Copies be damned, we still remember each other. Our connections are the point, the ones we write in text, the ones we write in flesh, the lessons we learn from them, the stories we tell about them. Quoting Hilt was a I spell cast to let a Black New Orleans that has only ever held me down know that I will remain married to you through this life and beyond. It was me saying, I see you. I don’t know you, but I see you. Black women remember each other and will fight for each other when no one else does.
“I see you,” is a magic spell. Cast it.
“Concede nothing,” is a magic spell. CAST IT.
Earlier this week I wrote we create imagination spaces. Well, we also fight like hell for the dead (who are here with us now, as always, fighting alongside us, still speaking, ready to wage war on our behalf). Black history month was NEVER at risk of being canceled. Carter G. Woodson is laughing at us from the grave. Our ancestors created Black History weeks, Black history contests, bibliographies of research about Africans and people of African descent around the world, established entire libraries to set us up with time and space to honor ourselves, our heritage, our journey, and our practice of freedom. No federal, state, or local government gave us permission to do so and we didn’t ask permission.
It is important to have federal recognition of Black life and contributions in the form of holidays and monuments. These things matter because they are pathways towards a larger point. Repair, reparation, forcing institutions to show us mutual respect, and setting in stone what we can so that our children and the unborn can find their way to themselves and to a fighting future is the point. Because we know they will kill us early, fast, and bloody. Creating circumstances where federal and state resources can be used by organizations, schools, universities, and public libraries to acknowledge Africans and people of African descent EXIST and have fought through the worst of empire is the point because we may not be here to pass it on ourselves.
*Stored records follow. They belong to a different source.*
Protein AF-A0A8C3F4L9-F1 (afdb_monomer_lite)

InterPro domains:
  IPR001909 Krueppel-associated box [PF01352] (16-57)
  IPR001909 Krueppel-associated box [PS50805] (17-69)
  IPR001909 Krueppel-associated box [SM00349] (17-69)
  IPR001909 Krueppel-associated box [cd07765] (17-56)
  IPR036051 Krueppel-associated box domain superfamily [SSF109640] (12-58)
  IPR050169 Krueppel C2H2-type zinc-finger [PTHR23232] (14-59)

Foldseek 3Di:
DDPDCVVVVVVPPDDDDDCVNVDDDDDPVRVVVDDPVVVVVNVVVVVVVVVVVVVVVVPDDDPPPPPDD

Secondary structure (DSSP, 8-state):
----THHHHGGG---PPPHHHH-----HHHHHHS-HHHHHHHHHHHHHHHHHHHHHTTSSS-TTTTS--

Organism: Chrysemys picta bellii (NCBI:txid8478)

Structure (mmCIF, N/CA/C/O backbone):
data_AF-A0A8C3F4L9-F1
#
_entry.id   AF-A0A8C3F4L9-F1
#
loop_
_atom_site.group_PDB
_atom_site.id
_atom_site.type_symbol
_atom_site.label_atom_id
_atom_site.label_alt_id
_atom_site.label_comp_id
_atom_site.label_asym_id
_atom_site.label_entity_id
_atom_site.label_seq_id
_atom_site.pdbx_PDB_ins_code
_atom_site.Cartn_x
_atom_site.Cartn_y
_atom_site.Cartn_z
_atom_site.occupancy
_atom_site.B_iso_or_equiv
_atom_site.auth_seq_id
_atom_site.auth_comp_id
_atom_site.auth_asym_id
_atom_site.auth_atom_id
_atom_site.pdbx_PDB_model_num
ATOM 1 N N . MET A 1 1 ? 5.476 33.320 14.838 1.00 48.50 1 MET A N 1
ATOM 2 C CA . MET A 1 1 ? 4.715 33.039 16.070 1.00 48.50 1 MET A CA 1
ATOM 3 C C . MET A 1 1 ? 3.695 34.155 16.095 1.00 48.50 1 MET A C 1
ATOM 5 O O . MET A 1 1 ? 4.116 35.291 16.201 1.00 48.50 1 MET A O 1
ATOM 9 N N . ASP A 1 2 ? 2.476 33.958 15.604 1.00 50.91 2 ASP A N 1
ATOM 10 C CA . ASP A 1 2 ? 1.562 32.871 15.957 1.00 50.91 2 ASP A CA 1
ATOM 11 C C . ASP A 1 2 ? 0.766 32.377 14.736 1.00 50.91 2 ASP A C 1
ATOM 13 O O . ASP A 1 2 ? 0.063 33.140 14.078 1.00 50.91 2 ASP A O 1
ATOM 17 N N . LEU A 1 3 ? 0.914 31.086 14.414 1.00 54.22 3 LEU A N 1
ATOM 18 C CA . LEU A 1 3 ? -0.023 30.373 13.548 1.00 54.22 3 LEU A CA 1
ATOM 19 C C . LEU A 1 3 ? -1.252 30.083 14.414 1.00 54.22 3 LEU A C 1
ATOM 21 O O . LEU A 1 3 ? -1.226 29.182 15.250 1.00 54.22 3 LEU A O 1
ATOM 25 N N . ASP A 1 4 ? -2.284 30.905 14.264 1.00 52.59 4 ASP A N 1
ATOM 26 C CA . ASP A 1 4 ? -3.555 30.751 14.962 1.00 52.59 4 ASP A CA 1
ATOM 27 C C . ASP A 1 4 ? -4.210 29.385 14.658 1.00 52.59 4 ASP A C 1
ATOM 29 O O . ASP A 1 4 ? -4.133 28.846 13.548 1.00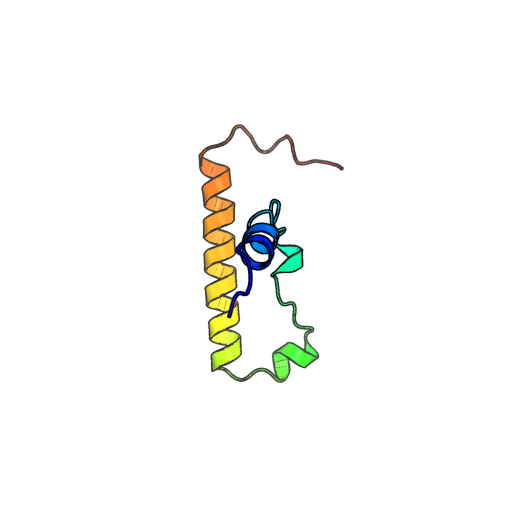 52.59 4 ASP A O 1
ATOM 33 N N . CYS A 1 5 ? -4.870 28.849 15.686 1.00 56.78 5 CYS A N 1
ATOM 34 C CA . CYS A 1 5 ? -5.516 27.538 15.792 1.00 56.78 5 CYS A CA 1
ATOM 35 C C . CYS A 1 5 ? -6.505 27.226 14.642 1.00 56.78 5 CYS A C 1
ATOM 37 O O . CYS A 1 5 ? -6.869 26.069 14.417 1.00 56.78 5 CYS A O 1
ATOM 39 N N . SER A 1 6 ? -6.892 28.232 13.853 1.00 57.69 6 SER A N 1
ATOM 40 C CA . SER A 1 6 ? -7.776 28.098 12.691 1.00 57.69 6 SER A CA 1
ATOM 41 C C . SER A 1 6 ? -7.219 27.230 11.552 1.00 57.69 6 SER A C 1
ATOM 43 O O . SER A 1 6 ? -8.005 26.619 10.831 1.00 57.69 6 SER A O 1
ATOM 45 N N . HIS A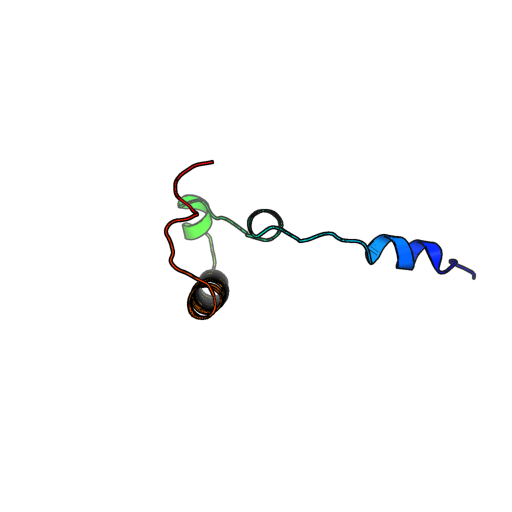 1 7 ? -5.892 27.106 11.391 1.00 53.47 7 HIS A N 1
ATOM 46 C CA . HIS A 1 7 ? -5.317 26.187 10.386 1.00 53.47 7 HIS A CA 1
ATOM 47 C C . HIS A 1 7 ? -5.415 24.711 10.799 1.00 53.47 7 HIS A C 1
ATOM 49 O O . HIS A 1 7 ? -5.464 23.829 9.944 1.00 53.47 7 HIS A O 1
ATOM 55 N N . VAL A 1 8 ? -5.464 24.441 12.107 1.00 57.03 8 VAL A N 1
ATOM 56 C CA . VAL A 1 8 ? -5.617 23.086 12.656 1.00 57.03 8 VAL A CA 1
ATOM 57 C C . VAL A 1 8 ? -7.098 22.694 12.696 1.00 57.03 8 VAL A C 1
ATOM 59 O O . VAL A 1 8 ? -7.435 21.542 12.446 1.00 57.03 8 VAL A O 1
ATOM 62 N N . GLY A 1 9 ? -8.000 23.658 12.923 1.00 51.66 9 GLY A N 1
ATOM 63 C CA . GLY A 1 9 ? -9.449 23.429 12.963 1.00 51.66 9 GLY A CA 1
ATOM 64 C C . GLY A 1 9 ? -10.086 23.054 11.618 1.00 51.66 9 GLY A C 1
ATOM 65 O O . GLY A 1 9 ? -11.045 22.284 11.604 1.00 51.66 9 GLY A O 1
ATOM 66 N N . LEU A 1 10 ? -9.544 23.524 10.485 1.00 54.22 10 LEU A N 1
ATOM 67 C CA . LEU A 1 10 ? -10.070 23.174 9.155 1.00 54.22 10 LEU A CA 1
ATOM 68 C C . LEU A 1 10 ? -9.758 21.722 8.744 1.00 54.22 10 LEU A C 1
ATOM 70 O O . LEU A 1 10 ? -10.468 21.150 7.922 1.00 54.22 10 LEU A O 1
ATOM 74 N N . LEU A 1 11 ? -8.716 21.116 9.324 1.00 54.84 11 LEU A N 1
ATOM 75 C CA . LEU A 1 11 ? -8.336 19.722 9.064 1.00 54.84 11 LEU A CA 1
ATOM 76 C C . LEU A 1 11 ? -9.238 18.706 9.784 1.00 54.84 11 LEU A C 1
ATOM 78 O O . LEU A 1 11 ? -9.212 17.530 9.435 1.00 54.84 11 LEU A O 1
ATOM 82 N N . LEU A 1 12 ? -10.024 19.133 10.779 1.00 56.12 12 LEU A N 1
ATOM 83 C CA . LEU A 1 12 ? -10.785 18.232 11.655 1.00 56.12 12 LEU A CA 1
ATOM 84 C C . LEU A 1 12 ? -12.232 17.983 11.210 1.00 56.12 12 LEU A C 1
ATOM 86 O O . LEU A 1 12 ? -12.907 17.149 11.806 1.00 56.12 12 LEU A O 1
ATOM 90 N N . PHE A 1 13 ? -12.713 18.659 10.164 1.00 58.12 13 PHE A N 1
ATOM 91 C CA . PHE A 1 13 ? -14.023 18.383 9.564 1.00 58.12 13 PHE A CA 1
ATOM 92 C C . PHE A 1 13 ? -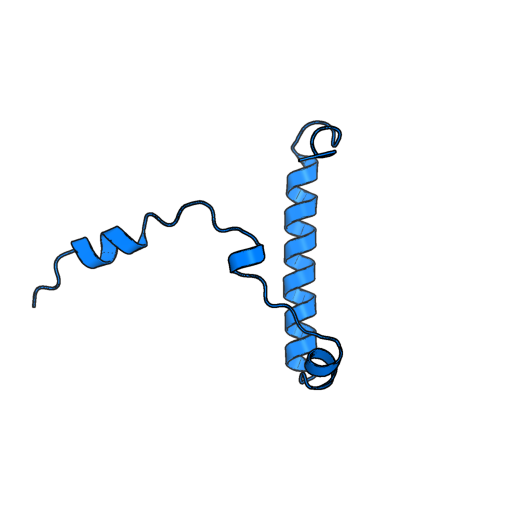13.862 17.659 8.222 1.00 58.12 13 PHE A C 1
ATOM 94 O O . PHE A 1 13 ? -14.352 18.096 7.183 1.00 58.12 13 PHE A O 1
ATOM 101 N N . GLN A 1 14 ? -13.141 16.539 8.240 1.00 64.81 14 GLN A N 1
ATOM 102 C CA . GLN A 1 14 ? -13.199 15.575 7.147 1.00 64.81 14 GLN A CA 1
ATOM 103 C C . GLN A 1 14 ? -14.444 14.719 7.380 1.00 64.81 14 GLN A C 1
ATOM 105 O O . GLN A 1 14 ? -14.536 13.993 8.369 1.00 64.81 14 GLN A O 1
ATOM 110 N N . GLY A 1 15 ? -15.446 14.889 6.515 1.00 68.81 15 GLY A N 1
ATOM 111 C CA . GLY A 1 15 ? -16.628 14.032 6.481 1.00 68.81 15 GLY A CA 1
ATOM 112 C C . GLY A 1 15 ? -16.260 12.552 6.285 1.00 68.81 15 GLY A C 1
ATOM 113 O O . GLY A 1 15 ? -15.082 12.215 6.180 1.00 68.81 15 GLY A O 1
ATOM 114 N N . PRO A 1 16 ? -17.249 11.645 6.250 1.00 70.44 16 PRO A N 1
ATOM 115 C CA . PRO A 1 16 ? -16.983 10.223 6.054 1.00 70.44 16 PRO A CA 1
ATOM 116 C C . PRO A 1 16 ? -16.140 10.006 4.791 1.00 70.44 16 PRO A C 1
ATOM 118 O O . PRO A 1 16 ? -16.573 10.356 3.696 1.00 70.44 16 PRO A O 1
ATOM 121 N N . VAL A 1 17 ? -14.941 9.452 4.974 1.00 69.44 17 VAL A N 1
ATOM 122 C CA . VAL A 1 17 ? -14.026 9.093 3.887 1.00 69.44 17 VAL A CA 1
ATOM 123 C C . VAL A 1 17 ? -14.506 7.783 3.278 1.00 69.44 17 VAL A C 1
ATOM 125 O O . VAL A 1 17 ? -14.799 6.820 3.994 1.00 69.44 17 VAL A O 1
ATOM 128 N N . THR A 1 18 ? -14.625 7.760 1.957 1.00 78.38 18 THR A N 1
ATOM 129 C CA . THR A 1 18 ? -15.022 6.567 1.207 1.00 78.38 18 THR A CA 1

And when you can’t see yourself in the world, you will eat yourself, desperate for nourishment.
The point of Black history is to feed ourselves for the fight, to feed our souls for the material and metaphysical battles ahead. This is why Black history matters. This is why Black studies matters. This is why we do the work we do. Empire doesn’t put a rubber stamp on me or my history. Empire doesn’t cancel me! And I AM the opening act, the headliner, and the afterparty. I AM Black history, and this I is a we. Because I am, we are.
Yes, I left Twitter and I left 30K+ followers behind. I just couldn’t do it anymore. The ads, the promoted tweets, the trending topics, the non-consensual intrusions on my attention. It was divestment, but it was also quality of life. It was also looking for peace, for pace, and for community. So yes, I am an Exoduster. I’m here. I’m also still on IG. I’m also at Bluesky. And I’m building infrastructure and redundancies so that this newsletter is seen as a newsletter, an outpost, not a “substack” (shout-out to
who beats that drum and caused me to think differently about this platform as a result, just in time). Because it is a tool. And I intend to use it like a tool, whether scalpel or sword, because the truth is we are in a fight, right now, today, this minute for our imagination, just as Ruha Benjamin stated. A fight for our stories. And I plan to go out swinging.Choose where you want to be, where you can best fight or recharge for the fight. Choose to be where your people are. We don’t have time to shame folks for using or not using tools, not when we know the kind of sugar they have been putting out for us to consume. We don’t have time to shame anyone for anything anymore.
Whatever you use, wherever you are, analog, digital, metaphysical—tell the stories.
They don’t own our stories. We tell the stories of ourselves and always have. And I’m gonna tell the stories while I’m still here to tell em.